When I was first diagnosed with Inflammatory Breast Cancer, I read that the average life expectancy was 33 months. The girls' first day of school came instantly to mind as the First Big Thing they might experience without a Mommy. I resolved to not allow that.

And here I am. Still standing.

I missed the last day of preschool...I was in Spokane following up with the cardiologist. I share my feelings about that at the end of this graduation video, in a special message to my baby girls.

The follow up was everything we hoped to hear. The break from treatment, in combination with heart medication (a beta blocker and ace inhibitor), raised my ejection fraction from 49 to 62, the level where I was performing early in my diagnosis, and improved the strain on my heart. The cardiologist supports my return to treatment, and expressed his desire to partner closely with my oncologist to fine tune the exact right balance of medications to keep my heart healthy and breast cancer from returning.

Last week I received a loading (higher) dose of herceptin. My oncologist wants to hold off on perjeta for now...essentially easing back into treatment rather than assaulting my heart following the break.

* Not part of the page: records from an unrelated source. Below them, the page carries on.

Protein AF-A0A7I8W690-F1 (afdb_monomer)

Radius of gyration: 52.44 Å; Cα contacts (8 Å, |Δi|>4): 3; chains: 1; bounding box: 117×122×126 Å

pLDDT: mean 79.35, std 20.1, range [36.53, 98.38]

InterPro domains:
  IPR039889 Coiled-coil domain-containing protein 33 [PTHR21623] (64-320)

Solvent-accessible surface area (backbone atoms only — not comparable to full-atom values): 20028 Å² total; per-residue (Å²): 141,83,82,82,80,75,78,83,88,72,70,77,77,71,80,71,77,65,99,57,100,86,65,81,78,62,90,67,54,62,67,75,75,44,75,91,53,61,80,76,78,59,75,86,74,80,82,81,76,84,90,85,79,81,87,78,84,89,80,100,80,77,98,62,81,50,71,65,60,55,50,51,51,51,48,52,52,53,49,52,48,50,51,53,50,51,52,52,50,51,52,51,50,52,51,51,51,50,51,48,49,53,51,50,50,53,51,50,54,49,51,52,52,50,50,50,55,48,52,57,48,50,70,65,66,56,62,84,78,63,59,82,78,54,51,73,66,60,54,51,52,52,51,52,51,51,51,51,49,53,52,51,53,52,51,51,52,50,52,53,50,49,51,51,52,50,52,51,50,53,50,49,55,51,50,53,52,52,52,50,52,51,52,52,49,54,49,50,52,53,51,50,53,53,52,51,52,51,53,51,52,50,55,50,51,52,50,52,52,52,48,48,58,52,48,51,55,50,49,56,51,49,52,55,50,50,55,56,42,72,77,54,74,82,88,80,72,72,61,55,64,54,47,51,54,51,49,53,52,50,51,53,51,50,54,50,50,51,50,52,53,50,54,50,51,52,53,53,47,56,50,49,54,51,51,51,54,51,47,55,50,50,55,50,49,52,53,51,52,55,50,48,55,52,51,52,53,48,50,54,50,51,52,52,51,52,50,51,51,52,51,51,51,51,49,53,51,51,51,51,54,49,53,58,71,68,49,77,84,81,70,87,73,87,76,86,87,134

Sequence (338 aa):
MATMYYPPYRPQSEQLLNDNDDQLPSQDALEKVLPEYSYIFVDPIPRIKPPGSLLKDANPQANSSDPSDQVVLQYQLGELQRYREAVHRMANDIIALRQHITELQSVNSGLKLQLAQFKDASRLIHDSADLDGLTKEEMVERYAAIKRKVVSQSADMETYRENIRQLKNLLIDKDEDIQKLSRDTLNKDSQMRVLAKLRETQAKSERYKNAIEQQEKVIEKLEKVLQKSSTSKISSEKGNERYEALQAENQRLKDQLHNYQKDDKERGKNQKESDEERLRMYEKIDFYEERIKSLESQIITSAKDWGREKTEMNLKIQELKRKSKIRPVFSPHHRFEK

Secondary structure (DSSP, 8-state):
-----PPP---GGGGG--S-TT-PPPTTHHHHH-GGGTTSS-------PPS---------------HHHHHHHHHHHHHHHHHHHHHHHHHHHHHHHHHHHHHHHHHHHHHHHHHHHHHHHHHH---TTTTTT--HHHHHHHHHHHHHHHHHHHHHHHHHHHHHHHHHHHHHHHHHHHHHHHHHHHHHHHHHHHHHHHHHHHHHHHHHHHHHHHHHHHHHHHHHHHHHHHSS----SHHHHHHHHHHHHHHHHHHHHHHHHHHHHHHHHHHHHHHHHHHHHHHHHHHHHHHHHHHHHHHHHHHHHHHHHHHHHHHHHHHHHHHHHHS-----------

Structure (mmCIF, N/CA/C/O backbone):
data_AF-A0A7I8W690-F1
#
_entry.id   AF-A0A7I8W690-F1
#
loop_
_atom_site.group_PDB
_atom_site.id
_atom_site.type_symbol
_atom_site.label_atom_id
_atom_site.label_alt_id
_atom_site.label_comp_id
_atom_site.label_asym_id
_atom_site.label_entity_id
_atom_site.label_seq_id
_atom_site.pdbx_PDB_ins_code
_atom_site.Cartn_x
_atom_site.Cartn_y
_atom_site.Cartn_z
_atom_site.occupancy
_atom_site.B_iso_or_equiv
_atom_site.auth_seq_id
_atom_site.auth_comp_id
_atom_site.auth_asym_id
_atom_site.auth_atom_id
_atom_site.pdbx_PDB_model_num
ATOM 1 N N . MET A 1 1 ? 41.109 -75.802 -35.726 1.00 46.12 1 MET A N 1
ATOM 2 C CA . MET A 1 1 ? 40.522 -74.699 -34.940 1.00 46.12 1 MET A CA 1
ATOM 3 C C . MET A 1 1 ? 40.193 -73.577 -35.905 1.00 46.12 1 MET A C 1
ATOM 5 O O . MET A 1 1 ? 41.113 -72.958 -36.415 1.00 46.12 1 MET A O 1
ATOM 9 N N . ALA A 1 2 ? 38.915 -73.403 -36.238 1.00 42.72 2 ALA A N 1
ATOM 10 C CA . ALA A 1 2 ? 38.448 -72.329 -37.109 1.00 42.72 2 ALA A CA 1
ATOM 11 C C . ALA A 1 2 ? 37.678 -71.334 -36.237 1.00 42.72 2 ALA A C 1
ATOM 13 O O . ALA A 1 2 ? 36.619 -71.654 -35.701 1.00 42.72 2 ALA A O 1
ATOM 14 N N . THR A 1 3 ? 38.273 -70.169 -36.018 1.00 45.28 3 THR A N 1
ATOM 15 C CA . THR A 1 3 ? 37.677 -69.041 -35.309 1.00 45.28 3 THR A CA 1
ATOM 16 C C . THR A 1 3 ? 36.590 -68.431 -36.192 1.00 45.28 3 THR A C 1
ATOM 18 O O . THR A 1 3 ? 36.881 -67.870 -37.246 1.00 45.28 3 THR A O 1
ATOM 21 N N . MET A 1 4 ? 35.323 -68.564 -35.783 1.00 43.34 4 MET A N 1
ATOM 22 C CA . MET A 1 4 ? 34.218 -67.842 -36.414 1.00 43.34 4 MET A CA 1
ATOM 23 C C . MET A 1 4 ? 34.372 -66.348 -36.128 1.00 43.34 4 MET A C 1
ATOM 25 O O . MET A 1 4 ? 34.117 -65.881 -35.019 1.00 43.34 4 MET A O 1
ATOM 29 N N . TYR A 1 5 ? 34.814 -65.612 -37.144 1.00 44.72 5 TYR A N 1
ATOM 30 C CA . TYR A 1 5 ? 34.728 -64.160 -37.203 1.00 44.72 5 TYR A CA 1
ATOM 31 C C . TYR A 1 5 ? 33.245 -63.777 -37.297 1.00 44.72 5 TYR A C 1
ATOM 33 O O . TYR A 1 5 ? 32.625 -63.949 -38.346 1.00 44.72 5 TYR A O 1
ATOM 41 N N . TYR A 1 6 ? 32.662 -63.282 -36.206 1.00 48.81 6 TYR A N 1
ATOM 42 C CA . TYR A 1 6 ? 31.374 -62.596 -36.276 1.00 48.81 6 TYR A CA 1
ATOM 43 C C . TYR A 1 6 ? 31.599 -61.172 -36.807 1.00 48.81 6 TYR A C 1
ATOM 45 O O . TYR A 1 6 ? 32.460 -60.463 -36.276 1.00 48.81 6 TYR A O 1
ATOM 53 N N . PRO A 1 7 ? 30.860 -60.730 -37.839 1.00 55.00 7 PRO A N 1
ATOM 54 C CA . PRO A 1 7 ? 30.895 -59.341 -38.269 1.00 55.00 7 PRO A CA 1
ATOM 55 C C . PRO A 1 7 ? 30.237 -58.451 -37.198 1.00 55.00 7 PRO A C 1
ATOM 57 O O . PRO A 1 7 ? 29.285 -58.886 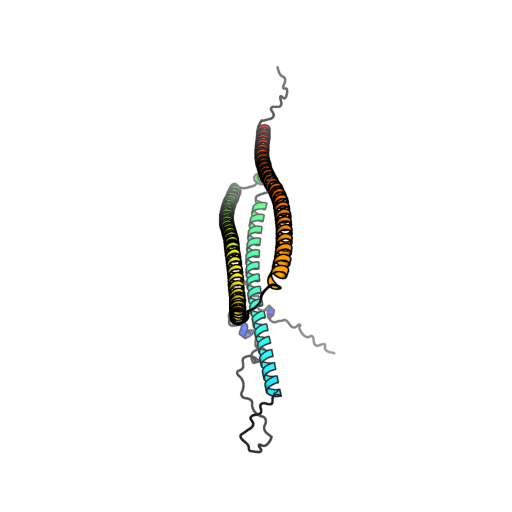-36.543 1.00 55.00 7 PRO A O 1
ATOM 60 N N . PRO A 1 8 ? 30.727 -57.217 -36.988 1.00 46.34 8 PRO A N 1
ATOM 61 C CA . PRO A 1 8 ? 30.177 -56.325 -35.976 1.00 46.34 8 PRO A CA 1
ATOM 62 C C . PRO A 1 8 ? 28.728 -55.952 -36.309 1.00 46.34 8 PRO A C 1
ATOM 64 O O . PRO A 1 8 ? 28.399 -55.607 -37.445 1.00 46.34 8 PRO A O 1
ATOM 67 N N . TYR A 1 9 ? 27.866 -56.021 -35.295 1.00 47.91 9 TYR A N 1
ATOM 68 C CA . TYR A 1 9 ? 26.460 -55.638 -35.376 1.00 47.91 9 TYR A CA 1
ATOM 69 C C . TYR A 1 9 ? 26.363 -54.130 -35.642 1.00 47.91 9 TYR A C 1
ATOM 71 O O . TYR A 1 9 ? 26.687 -53.317 -34.776 1.00 47.91 9 TYR A O 1
ATOM 79 N N . ARG A 1 10 ? 25.954 -53.753 -36.857 1.00 46.97 10 ARG A N 1
ATOM 80 C CA . ARG A 1 10 ? 25.685 -52.361 -37.233 1.00 46.97 10 ARG A CA 1
ATOM 81 C C . ARG A 1 10 ? 24.224 -52.050 -36.893 1.00 46.97 10 ARG A C 1
ATOM 83 O O . ARG A 1 10 ? 23.345 -52.682 -37.479 1.00 46.97 10 ARG A O 1
ATOM 90 N N . PRO A 1 11 ? 23.927 -51.123 -35.968 1.00 44.59 11 PRO A N 1
ATOM 91 C CA . PRO A 1 11 ? 22.548 -50.727 -35.723 1.00 44.59 11 PRO A CA 1
ATOM 92 C C . PRO A 1 11 ? 21.984 -50.077 -36.994 1.00 44.59 11 PRO A C 1
ATOM 94 O O . PRO A 1 11 ? 22.614 -49.207 -37.595 1.00 44.59 11 PRO A O 1
ATOM 97 N N . GLN A 1 12 ? 20.792 -50.502 -37.420 1.00 45.53 12 GLN A N 1
ATOM 98 C CA . GLN A 1 12 ? 20.108 -49.993 -38.621 1.00 45.53 12 GLN A CA 1
ATOM 99 C C . GLN A 1 12 ? 19.759 -48.492 -38.548 1.00 45.53 12 GLN A C 1
ATOM 101 O O . GLN A 1 12 ? 19.274 -47.923 -39.522 1.00 45.53 12 GLN A O 1
ATOM 106 N N . SER A 1 13 ? 20.051 -47.820 -37.431 1.00 45.81 13 SER A N 1
ATOM 107 C CA . SER A 1 13 ? 19.867 -46.380 -37.254 1.00 45.81 13 SER A CA 1
ATOM 108 C C . SER A 1 13 ? 20.763 -45.516 -38.150 1.00 45.81 13 SER A C 1
ATOM 110 O O . SER A 1 13 ? 20.481 -44.334 -38.304 1.00 45.81 13 SER A O 1
ATOM 112 N N . GLU A 1 14 ? 21.818 -46.065 -38.764 1.00 43.78 14 GLU A N 1
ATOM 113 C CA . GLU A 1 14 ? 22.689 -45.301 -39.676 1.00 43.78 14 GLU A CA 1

Both drugs address the HER2+ receptors of the breast cancer cells. As it was explained to me, herceptin covers the receptor on the cell, weakening or disabling its ability to pull the HER2 protein into the cell for fuel. Perjeta works within the breast cancer cell, weakening or disabling the cell's ability to create the HER2 receptors. Perjeta is 2 years new (yay research!), and there is less data about whether, or how, it affects the heart. So, baby steps. The important take away is that I get to return to treatment, so if there are any IBC cells in my body they are no longer unchecked.

Let's take a minute here.

If today you are having trouble finding something to be grateful for in your life, think about those of us who have ever uttered the words, thankfully I get to start chemo again. Whether due to heart function, like me, or blood counts or pneumonia or port-a-cath infections, sometimes doctors put the breaks on treatment.

And the only thing more awful than chemo, is not getting chemo when you need it.

I guess it's not just parenting that presents opportunities to simultaneously celebrate and grieve.

After missing that last day of preschool, I was determined to make preschool graduation a special night for our family. London picked the dress she's been eyeing in her closet for months now (I keep telling her it's "too fancy"). At the potluck BBQ, they ate their weight in potato chips and sampled the entire dessert table and ran in the muddy grass with boys.

We followed it up with a walk in the setting sun, giving our kids a closer view of the Spring Festival carnival rides.

A perfect evening? Well, it was past bedtime. The kids all had colds. Eli had a fit about needing sunglasses. London fell apart when we wouldn't ride the carousel. And all Quinn wanted was a glass of milk. But who needs perfect, anyway? That's what parenting...and cancer...are teaching me.

The human heart has capacity to hold those seemingly contradictory feelings...exasperation and contentment, joy and frustration...at once.

All the herceptin and perjeta and beta blockers and ace inhibitors in the world can't change that.